Work item —
Starting at the line that contains "ATOM 106 C C", restate each line word for word through the final line of the data, keeping both ends.

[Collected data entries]
= Beginning of Section =
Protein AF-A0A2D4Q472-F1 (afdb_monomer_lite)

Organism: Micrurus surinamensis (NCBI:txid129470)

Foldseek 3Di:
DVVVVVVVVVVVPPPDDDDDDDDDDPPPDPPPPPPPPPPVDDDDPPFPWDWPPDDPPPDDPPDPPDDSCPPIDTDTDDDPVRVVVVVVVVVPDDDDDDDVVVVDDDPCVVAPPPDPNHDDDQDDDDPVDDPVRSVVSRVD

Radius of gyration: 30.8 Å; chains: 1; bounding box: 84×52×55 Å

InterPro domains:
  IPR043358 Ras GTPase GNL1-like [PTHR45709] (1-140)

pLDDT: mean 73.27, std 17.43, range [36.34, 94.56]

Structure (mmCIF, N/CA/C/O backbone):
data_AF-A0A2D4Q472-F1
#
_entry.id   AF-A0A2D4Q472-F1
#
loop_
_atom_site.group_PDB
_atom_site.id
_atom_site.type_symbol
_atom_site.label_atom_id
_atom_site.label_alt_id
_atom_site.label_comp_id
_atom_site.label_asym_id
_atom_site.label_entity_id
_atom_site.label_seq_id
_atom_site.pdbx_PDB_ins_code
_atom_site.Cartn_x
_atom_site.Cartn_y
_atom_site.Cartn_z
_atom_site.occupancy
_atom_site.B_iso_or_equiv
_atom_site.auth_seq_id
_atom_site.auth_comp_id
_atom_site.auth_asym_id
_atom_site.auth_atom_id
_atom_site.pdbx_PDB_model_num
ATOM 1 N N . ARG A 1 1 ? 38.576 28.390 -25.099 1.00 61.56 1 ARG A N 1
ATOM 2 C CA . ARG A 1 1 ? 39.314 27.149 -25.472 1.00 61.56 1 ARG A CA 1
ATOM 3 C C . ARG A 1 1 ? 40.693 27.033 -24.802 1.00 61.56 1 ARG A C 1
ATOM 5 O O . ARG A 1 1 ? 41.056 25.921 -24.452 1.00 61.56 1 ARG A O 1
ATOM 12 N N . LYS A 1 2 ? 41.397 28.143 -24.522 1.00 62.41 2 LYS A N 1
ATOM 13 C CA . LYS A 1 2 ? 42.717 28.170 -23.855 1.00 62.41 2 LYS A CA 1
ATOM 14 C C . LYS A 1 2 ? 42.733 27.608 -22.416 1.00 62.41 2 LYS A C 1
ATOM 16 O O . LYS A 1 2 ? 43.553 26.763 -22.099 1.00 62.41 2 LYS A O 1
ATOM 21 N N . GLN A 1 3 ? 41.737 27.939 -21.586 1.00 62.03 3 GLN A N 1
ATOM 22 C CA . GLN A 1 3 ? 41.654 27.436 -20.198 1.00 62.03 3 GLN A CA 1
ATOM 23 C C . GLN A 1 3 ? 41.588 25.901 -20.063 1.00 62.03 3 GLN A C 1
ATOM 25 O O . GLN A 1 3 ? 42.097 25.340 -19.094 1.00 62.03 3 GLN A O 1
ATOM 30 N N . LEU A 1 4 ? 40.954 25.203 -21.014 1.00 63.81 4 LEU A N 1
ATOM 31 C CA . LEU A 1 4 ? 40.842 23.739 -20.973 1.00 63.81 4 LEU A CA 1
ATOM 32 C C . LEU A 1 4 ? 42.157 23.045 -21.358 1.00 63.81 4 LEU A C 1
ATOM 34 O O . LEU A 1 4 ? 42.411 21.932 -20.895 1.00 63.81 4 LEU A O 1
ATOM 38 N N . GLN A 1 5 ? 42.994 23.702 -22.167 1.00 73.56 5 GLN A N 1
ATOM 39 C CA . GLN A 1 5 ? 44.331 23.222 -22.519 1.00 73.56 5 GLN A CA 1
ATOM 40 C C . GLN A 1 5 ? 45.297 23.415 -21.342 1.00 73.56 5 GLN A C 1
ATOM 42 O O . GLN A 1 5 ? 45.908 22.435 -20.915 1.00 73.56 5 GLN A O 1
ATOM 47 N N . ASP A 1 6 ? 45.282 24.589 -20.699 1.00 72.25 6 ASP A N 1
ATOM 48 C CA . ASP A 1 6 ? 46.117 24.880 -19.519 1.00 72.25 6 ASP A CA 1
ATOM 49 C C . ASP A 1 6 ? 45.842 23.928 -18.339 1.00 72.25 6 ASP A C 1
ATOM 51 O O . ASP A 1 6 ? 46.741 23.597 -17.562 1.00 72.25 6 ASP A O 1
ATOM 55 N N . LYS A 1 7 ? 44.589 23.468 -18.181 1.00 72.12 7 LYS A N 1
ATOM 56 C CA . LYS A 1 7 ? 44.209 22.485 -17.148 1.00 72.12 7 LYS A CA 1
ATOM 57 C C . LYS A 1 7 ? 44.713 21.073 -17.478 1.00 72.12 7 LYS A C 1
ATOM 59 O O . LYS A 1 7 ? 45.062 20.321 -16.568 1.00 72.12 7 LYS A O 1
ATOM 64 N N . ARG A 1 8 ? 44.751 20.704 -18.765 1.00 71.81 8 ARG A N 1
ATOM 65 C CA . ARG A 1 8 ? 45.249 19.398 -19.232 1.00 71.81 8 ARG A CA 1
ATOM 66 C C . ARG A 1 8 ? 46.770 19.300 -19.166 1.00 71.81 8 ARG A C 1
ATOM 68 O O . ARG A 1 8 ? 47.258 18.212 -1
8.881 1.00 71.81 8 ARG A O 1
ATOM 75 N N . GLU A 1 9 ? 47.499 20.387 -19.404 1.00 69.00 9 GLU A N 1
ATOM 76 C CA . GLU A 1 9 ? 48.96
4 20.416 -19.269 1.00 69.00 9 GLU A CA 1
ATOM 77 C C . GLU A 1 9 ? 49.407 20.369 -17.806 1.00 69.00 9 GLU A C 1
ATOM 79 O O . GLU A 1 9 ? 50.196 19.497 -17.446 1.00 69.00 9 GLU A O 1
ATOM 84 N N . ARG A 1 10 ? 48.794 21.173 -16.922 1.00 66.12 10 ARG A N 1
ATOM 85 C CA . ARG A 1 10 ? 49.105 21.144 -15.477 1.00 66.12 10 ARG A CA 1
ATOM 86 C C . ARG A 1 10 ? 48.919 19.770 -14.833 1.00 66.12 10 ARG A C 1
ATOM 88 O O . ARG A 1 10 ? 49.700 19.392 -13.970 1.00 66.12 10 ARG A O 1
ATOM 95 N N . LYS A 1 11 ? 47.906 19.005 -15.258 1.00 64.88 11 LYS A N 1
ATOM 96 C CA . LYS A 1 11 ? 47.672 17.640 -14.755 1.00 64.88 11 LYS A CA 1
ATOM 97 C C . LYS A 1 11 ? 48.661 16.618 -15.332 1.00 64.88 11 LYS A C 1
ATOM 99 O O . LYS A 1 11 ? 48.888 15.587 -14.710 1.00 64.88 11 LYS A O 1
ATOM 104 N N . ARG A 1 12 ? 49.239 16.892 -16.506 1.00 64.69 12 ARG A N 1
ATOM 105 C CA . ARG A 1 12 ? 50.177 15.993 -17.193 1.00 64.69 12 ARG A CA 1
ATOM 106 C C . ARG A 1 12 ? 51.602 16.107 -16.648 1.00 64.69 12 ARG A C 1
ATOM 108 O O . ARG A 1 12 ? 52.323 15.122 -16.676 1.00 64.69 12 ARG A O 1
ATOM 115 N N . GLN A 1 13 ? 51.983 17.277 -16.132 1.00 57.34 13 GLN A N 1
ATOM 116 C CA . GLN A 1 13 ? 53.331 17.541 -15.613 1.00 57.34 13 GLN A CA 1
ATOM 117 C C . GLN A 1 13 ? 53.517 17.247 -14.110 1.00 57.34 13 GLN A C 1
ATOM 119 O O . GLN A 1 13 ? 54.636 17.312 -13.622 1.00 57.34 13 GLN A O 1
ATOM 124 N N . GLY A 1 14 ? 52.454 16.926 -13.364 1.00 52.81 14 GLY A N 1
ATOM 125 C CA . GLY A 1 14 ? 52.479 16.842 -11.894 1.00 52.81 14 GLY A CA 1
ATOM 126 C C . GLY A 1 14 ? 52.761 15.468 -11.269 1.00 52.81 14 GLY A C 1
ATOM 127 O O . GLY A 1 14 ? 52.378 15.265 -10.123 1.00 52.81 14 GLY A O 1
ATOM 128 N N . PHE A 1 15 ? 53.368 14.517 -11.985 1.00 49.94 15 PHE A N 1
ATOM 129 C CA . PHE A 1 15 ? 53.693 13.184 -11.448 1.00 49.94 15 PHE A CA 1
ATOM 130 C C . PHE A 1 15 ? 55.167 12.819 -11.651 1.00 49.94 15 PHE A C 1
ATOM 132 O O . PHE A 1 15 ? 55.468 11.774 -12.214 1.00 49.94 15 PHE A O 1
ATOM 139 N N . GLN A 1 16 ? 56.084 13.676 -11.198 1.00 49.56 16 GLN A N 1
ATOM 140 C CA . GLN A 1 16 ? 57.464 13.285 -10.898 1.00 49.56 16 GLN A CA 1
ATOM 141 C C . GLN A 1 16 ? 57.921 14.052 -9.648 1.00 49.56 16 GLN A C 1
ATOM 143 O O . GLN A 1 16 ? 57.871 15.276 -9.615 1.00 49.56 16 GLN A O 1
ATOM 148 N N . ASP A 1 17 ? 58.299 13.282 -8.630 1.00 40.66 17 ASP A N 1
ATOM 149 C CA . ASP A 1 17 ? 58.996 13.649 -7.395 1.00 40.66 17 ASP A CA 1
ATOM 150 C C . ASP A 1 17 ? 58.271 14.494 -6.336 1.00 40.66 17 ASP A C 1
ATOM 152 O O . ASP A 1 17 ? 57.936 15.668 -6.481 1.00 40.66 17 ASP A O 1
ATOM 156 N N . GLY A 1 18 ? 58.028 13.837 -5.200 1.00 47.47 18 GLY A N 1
= End of Section =
Answer for the task —
ATOM 106 C C . ARG A 1 12 ? 51.602 16.107 -16.648 1.00 64.69 12 ARG A C 1
ATOM 108 O O . ARG A 1 12 ? 52.323 15.122 -16.676 1.00 64.69 12 ARG A O 1
ATOM 115 N N . GLN A 1 13 ? 51.983 17.277 -16.132 1.00 57.34 13 GLN A N 1
ATOM 116 C CA . GLN A 1 13 ? 53.331 17.541 -15.613 1.00 57.34 13 GLN A CA 1
ATOM 117 C C . GLN A 1 13 ? 53.517 17.247 -14.110 1.00 57.34 13 GLN A C 1
ATOM 119 O O . GLN A 1 13 ? 54.636 17.312 -13.622 1.00 57.34 13 GLN A O 1
ATOM 124 N N . GLY A 1 14 ? 52.454 16.926 -13.364 1.00 52.81 14 GLY A N 1
ATOM 125 C CA . GLY A 1 14 ? 52.479 16.842 -11.894 1.00 52.81 14 GLY A CA 1
ATOM 126 C C . GLY A 1 14 ? 52.761 15.468 -11.269 1.00 52.81 14 GLY A C 1
ATOM 127 O O . GLY A 1 14 ? 52.378 15.265 -10.123 1.00 52.81 14 GLY A O 1
ATOM 128 N N . PHE A 1 15 ? 53.368 14.517 -11.985 1.00 49.94 15 PHE A N 1
ATOM 129 C CA . PHE A 1 15 ? 53.693 13.184 -11.448 1.00 49.94 15 PHE A CA 1
ATOM 130 C C . PHE A 1 15 ? 55.167 12.819 -11.651 1.00 49.94 15 PHE A C 1
ATOM 132 O O . PHE A 1 15 ? 55.468 11.774 -12.214 1.00 49.94 15 PHE A O 1
ATOM 139 N N . GLN A 1 16 ? 56.084 13.676 -11.198 1.00 49.56 16 GLN A N 1
ATOM 140 C CA . GLN A 1 16 ? 57.464 13.285 -10.898 1.00 49.56 16 GLN A CA 1
ATOM 141 C C . GLN A 1 16 ? 57.921 14.052 -9.648 1.00 49.56 16 GLN A C 1
ATOM 143 O O . GLN A 1 16 ? 57.871 15.276 -9.615 1.00 49.56 16 GLN A O 1
ATOM 148 N N . ASP A 1 17 ? 58.299 13.282 -8.630 1.00 40.66 17 ASP A N 1
ATOM 149 C CA . ASP A 1 17 ? 58.996 13.649 -7.395 1.00 40.66 17 ASP A CA 1
ATOM 150 C C . ASP A 1 17 ? 58.271 14.494 -6.336 1.00 40.66 17 ASP A C 1
ATOM 152 O O . ASP A 1 17 ? 57.936 15.668 -6.481 1.00 40.66 17 ASP A O 1
ATOM 156 N N . GLY A 1 18 ? 58.028 13.837 -5.200 1.00 47.47 18 GLY A N 1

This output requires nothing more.